My understanding from the Wikipedia article is that asbestos is a crystalline mineral in the form of ultrathin fibers or filaments. The article describes it as “soft and pliant” and describes ancient cultures weaving fabric out of it with amazing fireproof properties.
So this stuff is rock. Rock that you can weave. I’m having trouble mentally digesting this. Does it feel like cotton candy? Is it brittle? If you have a ball of it and squeeze it, does it bounce back? Can you crush it into powder in your hand?
(NOTE: I’m not asking about health or legal aspects. Those answers are easy to find.)
I’ve handled it in the form of small bricks that were used as laser test targets. It was light, white and rigid. It felt like a ceramic material. It wasn’t brittle, although I suppose you could crush it, given enough force.
It can be molded into tiles (we had a kitchen floor made of one when I was young). Woven into a cloth for fire resistant clothing for firemen. Suspended in a foam for insulation. Pressed into brake pads. Pretty much like any other ceramic fiber. The cloth and foam types are not rated for as high of a temperature due to the stuff they mix it with to make it flexible. I really could not tell much of a difference between it and some of the replacement fiber materials (kaowool comes to mind- larger fibers - not cable of getting into your lungs like asbestos) they use in it’s place. It’s not really compressable. Some types can be crushed hand. Tiles are fairly tough. There are many industrial type materials that look and feel like it, so you cannot just point to it and say that it is definitely asbestos, although if you know when it was applied and what was commonly sold at the time you might be able to have a good idea.
Asbestos used to be quite common. To ask “what does it feel like?” is too general of a question. What does fiberglass feel like? The body of a Corvette feels nothing like pink insulation. It’s a matter or how it is processed. Asbestos is like a fine fiber which can be processed in any number of ways. Usually it was compressed into sheets which were used as a fire retardant or as insulation. Because it is fibrous it can also be sprayed for the same purpose. The fibers are so durable it is toxic when inhaled. It will not break down in the lungs.
A panel of asbestos would typically feel like a panel of very hard, compressed felt that could be bent and broken (thereby releasing fibers into the air). Depending on how it was processed it could be quite flexible or very rigid. Asbestos that is undisturbed is pretty much benign because the fibers remain bonded. It’s when it is disturbed and the fibers get released into breathable air that it is dangerous.

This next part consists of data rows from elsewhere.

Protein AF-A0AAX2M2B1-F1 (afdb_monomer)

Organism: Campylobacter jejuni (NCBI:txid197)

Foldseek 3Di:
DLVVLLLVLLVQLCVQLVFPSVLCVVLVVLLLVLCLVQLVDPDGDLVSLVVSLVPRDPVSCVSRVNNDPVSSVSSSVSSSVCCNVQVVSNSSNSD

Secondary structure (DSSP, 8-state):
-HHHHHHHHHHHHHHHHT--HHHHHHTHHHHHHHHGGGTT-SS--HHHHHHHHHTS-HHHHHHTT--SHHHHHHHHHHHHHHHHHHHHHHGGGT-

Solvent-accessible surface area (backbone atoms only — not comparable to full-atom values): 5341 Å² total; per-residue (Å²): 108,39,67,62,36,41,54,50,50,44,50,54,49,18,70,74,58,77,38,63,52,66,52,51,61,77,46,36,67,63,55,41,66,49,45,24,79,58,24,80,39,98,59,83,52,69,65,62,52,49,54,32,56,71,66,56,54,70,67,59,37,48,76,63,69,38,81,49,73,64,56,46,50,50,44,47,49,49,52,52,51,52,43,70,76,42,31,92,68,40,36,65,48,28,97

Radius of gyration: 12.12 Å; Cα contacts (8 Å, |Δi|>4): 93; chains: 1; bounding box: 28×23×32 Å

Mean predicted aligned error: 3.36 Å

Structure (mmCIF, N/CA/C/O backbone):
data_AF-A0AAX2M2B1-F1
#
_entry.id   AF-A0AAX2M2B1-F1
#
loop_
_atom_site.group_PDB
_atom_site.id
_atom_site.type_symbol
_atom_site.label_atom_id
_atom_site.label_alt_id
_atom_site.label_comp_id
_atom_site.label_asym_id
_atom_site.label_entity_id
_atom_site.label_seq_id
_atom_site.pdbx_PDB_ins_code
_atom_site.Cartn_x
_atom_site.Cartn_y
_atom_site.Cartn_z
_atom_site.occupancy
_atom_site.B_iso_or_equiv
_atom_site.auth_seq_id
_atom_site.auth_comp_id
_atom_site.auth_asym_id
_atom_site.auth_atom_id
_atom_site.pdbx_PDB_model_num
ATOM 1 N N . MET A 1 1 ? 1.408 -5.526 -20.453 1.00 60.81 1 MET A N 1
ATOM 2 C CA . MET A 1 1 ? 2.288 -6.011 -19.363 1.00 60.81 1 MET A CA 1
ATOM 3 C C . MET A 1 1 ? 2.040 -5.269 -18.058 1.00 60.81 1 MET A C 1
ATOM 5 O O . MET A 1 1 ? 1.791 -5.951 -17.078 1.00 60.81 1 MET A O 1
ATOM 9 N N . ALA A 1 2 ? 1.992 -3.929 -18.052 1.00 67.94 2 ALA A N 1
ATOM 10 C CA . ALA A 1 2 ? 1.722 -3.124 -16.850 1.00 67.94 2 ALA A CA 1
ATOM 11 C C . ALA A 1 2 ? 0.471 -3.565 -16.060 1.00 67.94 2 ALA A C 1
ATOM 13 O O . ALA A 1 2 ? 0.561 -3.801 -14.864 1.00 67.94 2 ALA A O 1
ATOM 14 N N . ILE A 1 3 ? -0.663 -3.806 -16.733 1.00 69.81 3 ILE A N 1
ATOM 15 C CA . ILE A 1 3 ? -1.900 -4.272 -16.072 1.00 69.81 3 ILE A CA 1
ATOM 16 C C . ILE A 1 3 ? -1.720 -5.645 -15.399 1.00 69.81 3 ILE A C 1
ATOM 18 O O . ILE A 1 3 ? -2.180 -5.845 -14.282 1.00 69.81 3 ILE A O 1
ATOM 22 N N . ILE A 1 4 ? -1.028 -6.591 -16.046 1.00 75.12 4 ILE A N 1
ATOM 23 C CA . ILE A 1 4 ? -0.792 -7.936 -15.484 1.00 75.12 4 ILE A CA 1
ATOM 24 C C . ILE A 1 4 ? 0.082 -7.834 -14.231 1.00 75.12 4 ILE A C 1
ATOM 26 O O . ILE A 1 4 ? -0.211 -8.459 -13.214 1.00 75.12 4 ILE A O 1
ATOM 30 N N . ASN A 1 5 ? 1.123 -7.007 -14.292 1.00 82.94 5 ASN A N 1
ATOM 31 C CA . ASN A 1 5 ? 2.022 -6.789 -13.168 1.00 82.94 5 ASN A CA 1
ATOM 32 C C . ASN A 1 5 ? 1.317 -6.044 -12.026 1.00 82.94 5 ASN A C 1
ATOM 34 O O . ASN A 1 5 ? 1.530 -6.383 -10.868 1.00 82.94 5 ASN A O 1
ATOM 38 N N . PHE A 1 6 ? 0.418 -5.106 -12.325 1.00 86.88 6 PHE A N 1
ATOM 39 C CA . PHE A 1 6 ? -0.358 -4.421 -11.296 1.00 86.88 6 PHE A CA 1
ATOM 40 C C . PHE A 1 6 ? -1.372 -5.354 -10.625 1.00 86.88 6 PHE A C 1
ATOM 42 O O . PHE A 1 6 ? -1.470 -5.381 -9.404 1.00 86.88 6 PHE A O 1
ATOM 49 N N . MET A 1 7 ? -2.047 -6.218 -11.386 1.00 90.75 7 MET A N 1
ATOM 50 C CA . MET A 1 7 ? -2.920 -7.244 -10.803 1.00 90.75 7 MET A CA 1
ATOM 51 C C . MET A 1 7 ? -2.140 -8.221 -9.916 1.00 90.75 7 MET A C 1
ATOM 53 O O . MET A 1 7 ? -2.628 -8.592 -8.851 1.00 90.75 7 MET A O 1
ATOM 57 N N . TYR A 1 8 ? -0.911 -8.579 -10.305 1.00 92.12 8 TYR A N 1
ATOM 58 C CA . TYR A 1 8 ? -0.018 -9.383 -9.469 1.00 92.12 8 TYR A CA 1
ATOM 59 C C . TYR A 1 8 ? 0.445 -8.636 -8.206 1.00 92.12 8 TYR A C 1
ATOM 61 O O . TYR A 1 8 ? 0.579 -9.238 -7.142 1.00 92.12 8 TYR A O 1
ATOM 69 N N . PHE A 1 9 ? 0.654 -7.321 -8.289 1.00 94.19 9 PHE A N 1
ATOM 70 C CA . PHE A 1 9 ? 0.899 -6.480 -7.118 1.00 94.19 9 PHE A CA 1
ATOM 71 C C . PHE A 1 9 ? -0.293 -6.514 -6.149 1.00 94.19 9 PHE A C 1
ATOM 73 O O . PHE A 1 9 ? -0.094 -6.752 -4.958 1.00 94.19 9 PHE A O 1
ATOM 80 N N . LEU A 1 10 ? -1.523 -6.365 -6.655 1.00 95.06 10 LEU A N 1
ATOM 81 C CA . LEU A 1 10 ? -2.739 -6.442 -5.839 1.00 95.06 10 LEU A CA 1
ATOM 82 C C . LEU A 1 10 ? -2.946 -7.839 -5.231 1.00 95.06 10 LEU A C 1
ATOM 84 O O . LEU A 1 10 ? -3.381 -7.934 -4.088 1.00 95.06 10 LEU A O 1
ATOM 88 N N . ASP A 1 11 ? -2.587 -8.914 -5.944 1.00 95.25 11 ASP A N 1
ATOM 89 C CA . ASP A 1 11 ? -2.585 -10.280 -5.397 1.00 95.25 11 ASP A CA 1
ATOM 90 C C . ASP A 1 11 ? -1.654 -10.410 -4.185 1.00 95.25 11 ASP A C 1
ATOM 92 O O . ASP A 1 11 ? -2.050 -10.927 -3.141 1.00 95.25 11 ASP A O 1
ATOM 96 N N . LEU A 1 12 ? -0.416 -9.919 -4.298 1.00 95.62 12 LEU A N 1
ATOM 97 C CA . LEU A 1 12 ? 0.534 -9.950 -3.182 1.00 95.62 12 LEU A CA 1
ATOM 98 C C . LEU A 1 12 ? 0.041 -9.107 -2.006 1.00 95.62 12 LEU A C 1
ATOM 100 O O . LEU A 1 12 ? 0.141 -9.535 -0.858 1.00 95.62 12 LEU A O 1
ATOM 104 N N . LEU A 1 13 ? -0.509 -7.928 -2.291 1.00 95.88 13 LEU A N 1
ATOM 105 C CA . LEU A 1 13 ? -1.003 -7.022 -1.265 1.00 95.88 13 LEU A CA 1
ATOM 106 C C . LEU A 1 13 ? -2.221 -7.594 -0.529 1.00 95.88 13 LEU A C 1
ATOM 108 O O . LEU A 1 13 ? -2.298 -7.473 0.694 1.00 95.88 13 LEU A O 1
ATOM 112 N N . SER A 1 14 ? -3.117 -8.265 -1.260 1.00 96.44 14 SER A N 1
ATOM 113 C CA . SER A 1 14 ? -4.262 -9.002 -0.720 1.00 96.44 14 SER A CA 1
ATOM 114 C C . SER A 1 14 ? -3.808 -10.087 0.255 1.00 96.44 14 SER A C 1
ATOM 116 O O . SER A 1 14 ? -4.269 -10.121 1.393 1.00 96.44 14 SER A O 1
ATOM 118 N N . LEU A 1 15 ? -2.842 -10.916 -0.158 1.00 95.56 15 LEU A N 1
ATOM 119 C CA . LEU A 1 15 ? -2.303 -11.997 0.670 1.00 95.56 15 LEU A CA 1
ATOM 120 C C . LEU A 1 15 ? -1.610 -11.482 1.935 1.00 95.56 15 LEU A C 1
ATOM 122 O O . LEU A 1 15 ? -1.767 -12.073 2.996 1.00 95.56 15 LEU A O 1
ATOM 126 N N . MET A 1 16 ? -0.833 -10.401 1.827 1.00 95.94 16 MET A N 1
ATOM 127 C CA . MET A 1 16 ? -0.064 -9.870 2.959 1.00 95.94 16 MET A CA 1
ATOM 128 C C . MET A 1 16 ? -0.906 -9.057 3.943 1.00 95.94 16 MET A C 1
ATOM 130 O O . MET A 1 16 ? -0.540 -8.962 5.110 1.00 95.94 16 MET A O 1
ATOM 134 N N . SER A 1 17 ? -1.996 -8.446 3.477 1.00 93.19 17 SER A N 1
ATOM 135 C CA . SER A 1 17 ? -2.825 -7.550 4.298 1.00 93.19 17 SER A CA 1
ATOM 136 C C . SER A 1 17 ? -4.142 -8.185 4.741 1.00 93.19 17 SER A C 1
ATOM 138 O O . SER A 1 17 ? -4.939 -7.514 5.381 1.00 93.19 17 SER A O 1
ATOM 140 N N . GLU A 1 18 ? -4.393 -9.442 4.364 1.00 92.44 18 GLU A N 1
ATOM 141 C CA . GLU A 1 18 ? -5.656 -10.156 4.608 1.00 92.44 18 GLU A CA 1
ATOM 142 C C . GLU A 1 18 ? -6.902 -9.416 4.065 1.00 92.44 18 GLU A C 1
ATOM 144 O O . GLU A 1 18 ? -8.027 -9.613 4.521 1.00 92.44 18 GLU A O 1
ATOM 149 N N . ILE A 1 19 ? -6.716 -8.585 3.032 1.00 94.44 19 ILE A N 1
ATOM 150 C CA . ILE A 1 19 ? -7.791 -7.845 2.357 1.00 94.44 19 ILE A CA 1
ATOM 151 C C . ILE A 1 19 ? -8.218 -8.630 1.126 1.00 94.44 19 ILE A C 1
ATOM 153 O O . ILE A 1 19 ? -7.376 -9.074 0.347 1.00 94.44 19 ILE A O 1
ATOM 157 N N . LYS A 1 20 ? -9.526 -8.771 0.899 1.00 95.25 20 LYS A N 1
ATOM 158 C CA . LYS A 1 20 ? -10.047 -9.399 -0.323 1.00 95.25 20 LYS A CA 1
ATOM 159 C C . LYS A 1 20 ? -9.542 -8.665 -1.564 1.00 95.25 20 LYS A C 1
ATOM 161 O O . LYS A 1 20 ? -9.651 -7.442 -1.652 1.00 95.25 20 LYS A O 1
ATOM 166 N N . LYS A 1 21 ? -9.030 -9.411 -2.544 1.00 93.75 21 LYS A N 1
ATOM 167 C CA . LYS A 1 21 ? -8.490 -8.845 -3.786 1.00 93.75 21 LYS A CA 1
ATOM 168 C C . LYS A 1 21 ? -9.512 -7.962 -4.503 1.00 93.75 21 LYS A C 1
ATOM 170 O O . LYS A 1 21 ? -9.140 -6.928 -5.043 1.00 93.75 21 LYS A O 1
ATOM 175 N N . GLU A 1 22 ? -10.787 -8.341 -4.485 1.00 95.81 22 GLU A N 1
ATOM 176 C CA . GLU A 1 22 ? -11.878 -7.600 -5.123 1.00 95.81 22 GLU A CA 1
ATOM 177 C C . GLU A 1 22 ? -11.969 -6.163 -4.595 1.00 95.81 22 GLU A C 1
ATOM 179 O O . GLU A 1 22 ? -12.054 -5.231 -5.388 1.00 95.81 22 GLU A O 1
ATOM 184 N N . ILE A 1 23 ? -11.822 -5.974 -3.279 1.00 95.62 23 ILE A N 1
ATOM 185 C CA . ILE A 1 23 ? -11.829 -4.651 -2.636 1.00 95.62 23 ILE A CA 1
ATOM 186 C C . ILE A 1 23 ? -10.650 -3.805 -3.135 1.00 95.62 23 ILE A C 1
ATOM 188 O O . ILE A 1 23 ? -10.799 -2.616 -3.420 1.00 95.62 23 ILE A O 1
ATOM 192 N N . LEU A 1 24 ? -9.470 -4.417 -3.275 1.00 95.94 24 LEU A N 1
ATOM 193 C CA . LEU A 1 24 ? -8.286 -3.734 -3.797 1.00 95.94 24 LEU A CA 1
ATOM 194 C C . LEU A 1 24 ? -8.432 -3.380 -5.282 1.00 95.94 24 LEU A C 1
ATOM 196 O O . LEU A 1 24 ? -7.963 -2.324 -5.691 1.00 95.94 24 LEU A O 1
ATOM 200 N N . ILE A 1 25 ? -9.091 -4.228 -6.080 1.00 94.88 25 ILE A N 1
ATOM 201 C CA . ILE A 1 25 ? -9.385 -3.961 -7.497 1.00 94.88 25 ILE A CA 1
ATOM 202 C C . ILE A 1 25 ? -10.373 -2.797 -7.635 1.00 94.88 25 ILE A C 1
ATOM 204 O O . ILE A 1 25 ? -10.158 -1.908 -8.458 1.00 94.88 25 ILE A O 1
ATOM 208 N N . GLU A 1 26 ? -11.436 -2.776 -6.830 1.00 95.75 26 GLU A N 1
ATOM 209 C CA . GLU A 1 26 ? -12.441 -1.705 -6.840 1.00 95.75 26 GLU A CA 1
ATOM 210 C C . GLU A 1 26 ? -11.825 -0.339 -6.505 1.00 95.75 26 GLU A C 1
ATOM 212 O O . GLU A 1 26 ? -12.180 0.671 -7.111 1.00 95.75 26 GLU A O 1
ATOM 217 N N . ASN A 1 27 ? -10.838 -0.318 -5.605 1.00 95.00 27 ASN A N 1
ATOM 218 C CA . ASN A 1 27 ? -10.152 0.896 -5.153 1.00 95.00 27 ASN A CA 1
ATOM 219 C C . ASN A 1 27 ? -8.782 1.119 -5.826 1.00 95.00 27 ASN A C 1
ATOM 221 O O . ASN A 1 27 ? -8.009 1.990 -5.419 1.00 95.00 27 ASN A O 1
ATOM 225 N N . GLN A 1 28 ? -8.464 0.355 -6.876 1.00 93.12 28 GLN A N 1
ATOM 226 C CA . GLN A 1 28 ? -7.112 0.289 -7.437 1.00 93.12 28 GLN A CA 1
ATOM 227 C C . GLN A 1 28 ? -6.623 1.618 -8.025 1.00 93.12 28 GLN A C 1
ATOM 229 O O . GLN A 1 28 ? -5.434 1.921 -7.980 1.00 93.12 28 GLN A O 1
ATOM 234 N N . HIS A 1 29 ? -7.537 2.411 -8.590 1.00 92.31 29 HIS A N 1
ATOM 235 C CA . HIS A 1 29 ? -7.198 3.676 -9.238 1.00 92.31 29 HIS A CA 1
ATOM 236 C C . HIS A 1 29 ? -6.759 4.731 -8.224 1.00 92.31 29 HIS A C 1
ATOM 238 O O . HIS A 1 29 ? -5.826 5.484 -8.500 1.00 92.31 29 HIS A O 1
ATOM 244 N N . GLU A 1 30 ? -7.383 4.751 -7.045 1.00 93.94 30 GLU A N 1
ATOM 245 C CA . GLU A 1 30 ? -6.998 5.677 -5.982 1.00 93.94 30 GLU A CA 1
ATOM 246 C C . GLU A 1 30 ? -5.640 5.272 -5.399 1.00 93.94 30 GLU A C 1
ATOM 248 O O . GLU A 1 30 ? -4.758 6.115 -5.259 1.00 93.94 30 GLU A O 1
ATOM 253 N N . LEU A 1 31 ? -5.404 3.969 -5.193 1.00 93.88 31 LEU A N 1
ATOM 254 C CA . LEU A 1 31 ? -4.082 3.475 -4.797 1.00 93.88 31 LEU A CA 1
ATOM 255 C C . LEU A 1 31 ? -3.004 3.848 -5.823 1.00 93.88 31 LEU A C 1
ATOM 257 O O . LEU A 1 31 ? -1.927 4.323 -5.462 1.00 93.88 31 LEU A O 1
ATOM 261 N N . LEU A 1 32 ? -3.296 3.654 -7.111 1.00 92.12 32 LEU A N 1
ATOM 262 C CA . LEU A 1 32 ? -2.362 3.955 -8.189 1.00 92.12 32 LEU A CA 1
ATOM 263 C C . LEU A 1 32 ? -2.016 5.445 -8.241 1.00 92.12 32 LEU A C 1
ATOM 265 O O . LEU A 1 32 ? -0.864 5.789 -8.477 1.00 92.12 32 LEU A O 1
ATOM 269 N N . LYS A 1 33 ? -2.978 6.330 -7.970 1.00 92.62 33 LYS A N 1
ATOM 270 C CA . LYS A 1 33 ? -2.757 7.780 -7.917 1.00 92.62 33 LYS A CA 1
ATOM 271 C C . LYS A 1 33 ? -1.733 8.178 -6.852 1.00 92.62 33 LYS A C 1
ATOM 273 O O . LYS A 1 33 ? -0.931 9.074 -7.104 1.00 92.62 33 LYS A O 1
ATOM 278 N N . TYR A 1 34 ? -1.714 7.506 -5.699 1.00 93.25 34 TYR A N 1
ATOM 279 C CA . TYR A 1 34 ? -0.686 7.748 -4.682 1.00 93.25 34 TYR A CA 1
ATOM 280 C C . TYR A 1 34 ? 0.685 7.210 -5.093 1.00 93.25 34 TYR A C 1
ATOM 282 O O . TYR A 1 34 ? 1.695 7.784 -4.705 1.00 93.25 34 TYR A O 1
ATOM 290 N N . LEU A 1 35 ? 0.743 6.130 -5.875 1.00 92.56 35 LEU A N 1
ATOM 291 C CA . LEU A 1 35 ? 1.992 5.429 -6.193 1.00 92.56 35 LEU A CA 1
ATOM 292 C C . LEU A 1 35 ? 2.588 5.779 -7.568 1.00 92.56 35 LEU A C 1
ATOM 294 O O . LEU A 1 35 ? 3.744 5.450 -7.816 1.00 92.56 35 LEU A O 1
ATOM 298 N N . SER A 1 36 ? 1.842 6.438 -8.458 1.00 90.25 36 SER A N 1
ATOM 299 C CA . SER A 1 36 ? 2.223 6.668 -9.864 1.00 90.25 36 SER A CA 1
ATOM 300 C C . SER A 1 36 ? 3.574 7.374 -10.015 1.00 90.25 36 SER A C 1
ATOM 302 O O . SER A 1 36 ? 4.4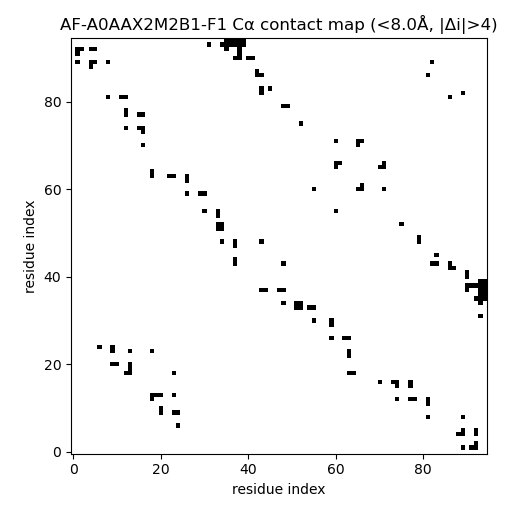58 6.916 -10.733 1.00 90.25 36 SER A O 1
ATOM 304 N N . HIS A 1 37 ? 3.808 8.431 -9.240 1.00 88.62 37 HIS A N 1
ATOM 305 C CA . HIS A 1 37 ? 5.061 9.190 -9.279 1.00 88.62 37 HIS A CA 1
ATOM 306 C C . HIS A 1 37 ? 6.310 8.361 -8.907 1.00 88.62 37 HIS A C 1
ATOM 308 O O . HIS A 1 37 ? 7.439 8.770 -9.184 1.00 88.62 37 HIS A O 1
ATOM 314 N N . LEU A 1 38 ? 6.148 7.179 -8.297 1.00 89.25 38 LEU A N 1
ATOM 315 C CA . LEU A 1 38 ? 7.266 6.269 -8.047 1.00 89.25 38 LEU A CA 1
ATOM 316 C C . LEU A 1 38 ? 7.825 5.693 -9.354 1.00 89.25 38 LEU A C 1
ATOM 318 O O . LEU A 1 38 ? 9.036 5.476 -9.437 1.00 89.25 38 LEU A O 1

Cue the guy who works with composite materials (mostly fiberglass) every day.
Fiberglass feels like coarse thread. If it’s spun very finely, it feels like cotton candy. This is what most insulation is made like. If it’s spun coarser, it feels like, well, coarse and stiff thread.
When fiberglass is spun fine, it tends to fragment easily and embed itself into skin. This is why anyone who has handled insulation with bare skin gets some decently nasty skin irritation.
When it’s spun coarser the irritation isn’t as bad. But the coating on most fiberglass (the one that enables it to form a good bond with a matrix material, unsaturated polyester polymer in my case) is also a skin irritant.
So I think fiberglass can be characterized as feeling "Like coarse thread (or cloth, if it’s woven as such) that irritates your skin.
When you talk about a Corvette - well, that fiberglass is incorporated into a fiber-reinforced polymer. So you’re not feeling the glass (or possibly carbon fiber), you’re feeling the matrix - maybe a unsat polyester, vinylester, epoxy, urethane, heck even maybe a thermoplastic.
I assume you’re asking specifically about asbestos fiber on its own (the stuff has often been used in powdered form or in fibers mixed into cement or epoxy).
The most common sort used these days is chrysotile asbestos. It’s the least brittle type, I think. The fibers have sort of waxy or soapy texture, and a silky lustre. The raw fibers tend to break apart into smaller fibers–imagine taking a few strands of hair that have been stuck together with conditioner and allowed to dry and rubbing them between your fingers. Chrysotile asbestos can be processed so that it’s flexible enough to make rope out of–I would think that if you wadded up some of the rope and scrunched it, it would bounce back. (I’ve never tried it, though.)
I don’t know that you could actually powder the fiber with your bare hands, but you could certainly crunch some types up into tiny fragments. Doing so would be a very, very bad idea. Even if you don’t inhale any of it, the fragments of some types of the stuff are needlelike, and will stick in your skin, and can cause odd warts and callouses to form. (Now picture it doing the same thing in your lungs. And that’s not even considering the cancer angle.)
Probably the easiest familiar material to liken it to is fiberglass.